Currently we are in the thick of the rainy season: the hot and wet.  In the morning at around 5 am, the sun emerges from its nightly slumber like venomous snake, lying in wait, pounces on a meandering field mouse. The attack is sudden and deadly. HCMC goes from still night to burning city in a matter of seconds. Just as the year as no cooling off and warming periods, the days are the same. The transition from night to full on sun is as swift as a single breeze in a grove of barren trees. There is nothing to notice except for the faint thought that it could be different.

Looking across at the hotel, I am reminded of the city streets of New York. Fancy furniture is positioned in the windows. The kind of furniture that looks nice, but that probably offers much less comfort than the wall and grassy hill I currently occupy. There is low mood lighting and the staff are dressed in their best unisex fashion. It reminds me that I need to tell you about the Vietnamese love for uniforms. I shall get to that soon, but not now.

The final business in this building is the DONGA Bank. I have no idea what that means, but the name is decidedly not Vietnamese. It is more Korean than anything else. In Korea, Dong means neighborhood or district. And I will let you decide what it means back in the States. But for now, it means "the only blue sign on this city block - another thing I failed to mention is that this building is the width of a small city block. On one side is De Tham Street, and on the other side is a nameless alleyway. It might be 185 Pham Ngu Lao but I don't want to bother to walk across the road to find out. It is like most alleys in HCMC. The road takes on the address of one place. Then each business along the strip is numbered. 185/1, 185/3, 185/5 and so on. If my memory serves me correctly, there are about 30 or so shops, restaurants, and hotels on each side of the alley. And the other side is just as busy.  All of this condensed into 185 Pham Ngu Lao. This is Ho Chi Minh City. Business and commerce thrive at every turn.

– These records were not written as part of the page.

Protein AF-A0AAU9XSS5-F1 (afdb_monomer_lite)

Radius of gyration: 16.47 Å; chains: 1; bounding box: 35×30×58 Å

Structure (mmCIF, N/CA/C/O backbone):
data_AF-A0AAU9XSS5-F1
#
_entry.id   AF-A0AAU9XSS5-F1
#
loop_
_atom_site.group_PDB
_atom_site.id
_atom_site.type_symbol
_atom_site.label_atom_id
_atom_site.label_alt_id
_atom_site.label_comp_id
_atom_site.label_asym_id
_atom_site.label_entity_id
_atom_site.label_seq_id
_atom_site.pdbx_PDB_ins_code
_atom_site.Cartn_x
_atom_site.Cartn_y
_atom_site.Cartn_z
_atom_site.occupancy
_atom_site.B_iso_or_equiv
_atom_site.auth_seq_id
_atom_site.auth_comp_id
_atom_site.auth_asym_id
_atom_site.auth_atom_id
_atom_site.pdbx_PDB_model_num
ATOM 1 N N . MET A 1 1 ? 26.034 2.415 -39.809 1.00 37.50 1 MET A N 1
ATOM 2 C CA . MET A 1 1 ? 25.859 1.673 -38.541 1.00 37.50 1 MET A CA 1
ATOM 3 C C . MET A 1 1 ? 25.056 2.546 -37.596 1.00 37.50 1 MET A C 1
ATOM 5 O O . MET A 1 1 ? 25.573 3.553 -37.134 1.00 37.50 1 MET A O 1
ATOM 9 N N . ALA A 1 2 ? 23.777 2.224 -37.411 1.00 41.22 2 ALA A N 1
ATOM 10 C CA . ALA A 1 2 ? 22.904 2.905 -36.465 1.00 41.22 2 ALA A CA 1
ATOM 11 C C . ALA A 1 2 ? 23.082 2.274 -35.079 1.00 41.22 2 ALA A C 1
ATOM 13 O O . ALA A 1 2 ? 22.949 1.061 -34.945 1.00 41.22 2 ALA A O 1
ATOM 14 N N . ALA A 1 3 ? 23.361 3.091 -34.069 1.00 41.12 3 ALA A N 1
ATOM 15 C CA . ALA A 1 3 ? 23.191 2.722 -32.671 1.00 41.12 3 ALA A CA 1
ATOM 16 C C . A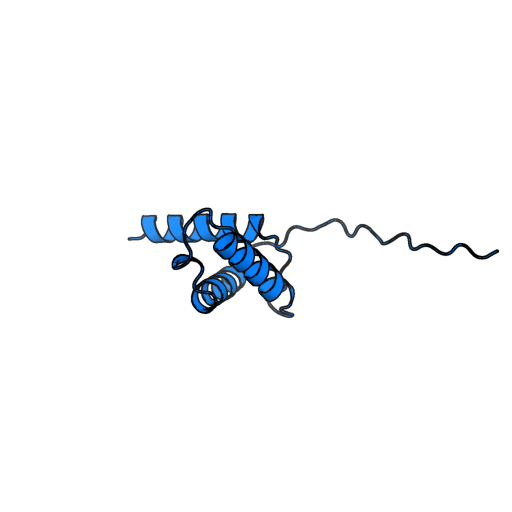LA A 1 3 ? 22.257 3.761 -32.048 1.00 41.12 3 ALA A C 1
ATOM 18 O O . ALA A 1 3 ? 22.680 4.837 -31.634 1.00 41.12 3 ALA A O 1
ATOM 19 N N . ALA A 1 4 ? 20.963 3.453 -32.072 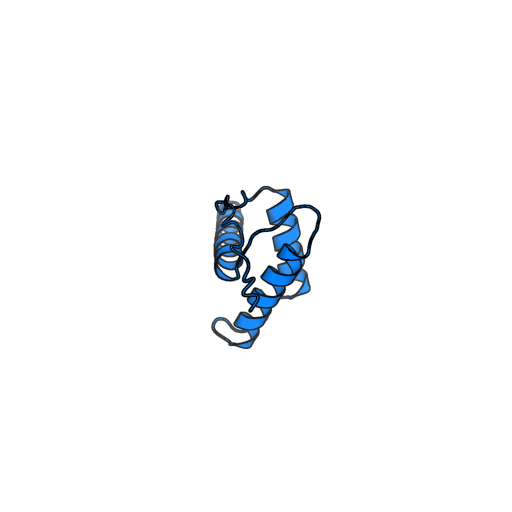1.00 44.94 4 ALA A N 1
ATOM 20 C CA . ALA A 1 4 ? 19.991 4.078 -31.197 1.00 44.94 4 ALA A CA 1
ATOM 21 C C . ALA A 1 4 ? 19.910 3.209 -29.940 1.00 44.94 4 ALA A C 1
ATOM 23 O O . ALA A 1 4 ? 19.542 2.045 -30.050 1.00 44.94 4 ALA A O 1
ATOM 24 N N . ASP A 1 5 ? 20.233 3.759 -28.770 1.00 43.78 5 ASP A N 1
ATOM 25 C CA . ASP A 1 5 ? 19.703 3.235 -27.509 1.00 43.78 5 ASP A CA 1
ATOM 26 C C . ASP A 1 5 ? 19.426 4.386 -26.531 1.00 43.78 5 ASP A C 1
ATOM 28 O O . ASP A 1 5 ? 20.292 4.953 -25.868 1.00 43.78 5 ASP A O 1
ATOM 32 N N . THR A 1 6 ? 18.176 4.831 -26.625 1.00 42.62 6 THR A N 1
ATOM 33 C CA . THR A 1 6 ? 17.273 5.313 -25.579 1.00 42.62 6 THR A CA 1
ATOM 34 C C . THR A 1 6 ? 17.895 5.794 -24.263 1.00 42.62 6 THR A C 1
ATOM 36 O O . THR A 1 6 ? 17.903 5.099 -23.249 1.00 42.62 6 THR A O 1
ATOM 39 N N . SER A 1 7 ? 18.250 7.081 -24.210 1.00 41.88 7 SER A N 1
ATOM 40 C CA . SER A 1 7 ? 18.393 7.796 -22.938 1.00 41.88 7 SER A CA 1
ATOM 41 C C . SER A 1 7 ? 16.999 8.042 -22.346 1.00 41.88 7 SER A C 1
ATOM 43 O O . SER A 1 7 ? 16.356 9.070 -22.574 1.00 41.88 7 SER A O 1
ATOM 45 N N . ALA A 1 8 ? 16.476 7.032 -21.649 1.00 48.31 8 ALA A N 1
ATOM 46 C CA . ALA A 1 8 ? 15.226 7.126 -20.916 1.00 48.31 8 ALA A CA 1
ATOM 47 C C . ALA A 1 8 ? 15.391 8.163 -19.798 1.00 48.31 8 ALA A C 1
ATOM 49 O O . ALA A 1 8 ? 16.105 7.947 -18.817 1.00 48.31 8 ALA A O 1
ATOM 50 N N . LYS A 1 9 ? 14.726 9.309 -19.977 1.00 42.66 9 LYS A N 1
ATOM 51 C CA . LYS A 1 9 ? 14.544 10.365 -18.978 1.00 42.66 9 LYS A CA 1
ATOM 52 C C . LYS A 1 9 ? 14.321 9.735 -17.599 1.00 42.66 9 LYS A C 1
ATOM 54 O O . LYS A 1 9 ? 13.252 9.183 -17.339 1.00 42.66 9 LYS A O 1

Trying to describe this scene makes me feel small. This is a city of over 8 million people and I am looking at one small city block, in one district. I can see 15 Vina Sun taxi minivans, one #3 city bus, the number 50 city bus (which is much bigger and looks a lot nicer tan it's green and white cousin. There are at least 300 people within my vision, maybe 400. And finally I can see no less than 200 motorbikes. Throw in some backpackers, an large orange Thuong Trang Hyundai tourist bus, 10 guys offering xe om -motorbike taxi- rides, 3 cigarette carts, 4 fruit vendors, a woman selling books, a guy with 3 large 5 gallon size water jugs on his scooter, a cyclo driver with a commercial vacuum and attachments in his cart, a pimp in all black with a black suede had on an old blue girl's ten speed bicycle, 40 miles of power lines double and redouble in a one block radius, a puppy, 2 guys selling sunglasses (they carry large particle board displays with 50 pairs of sunglasses attached), a few women in pajamas, a girl of about 4 years old in a ballet outfit, her mother in a dress so tight that I can see what she intends to have for dinner - and on and on.

I am going to pause and see how she manages to get into a taxi without tearing her dress.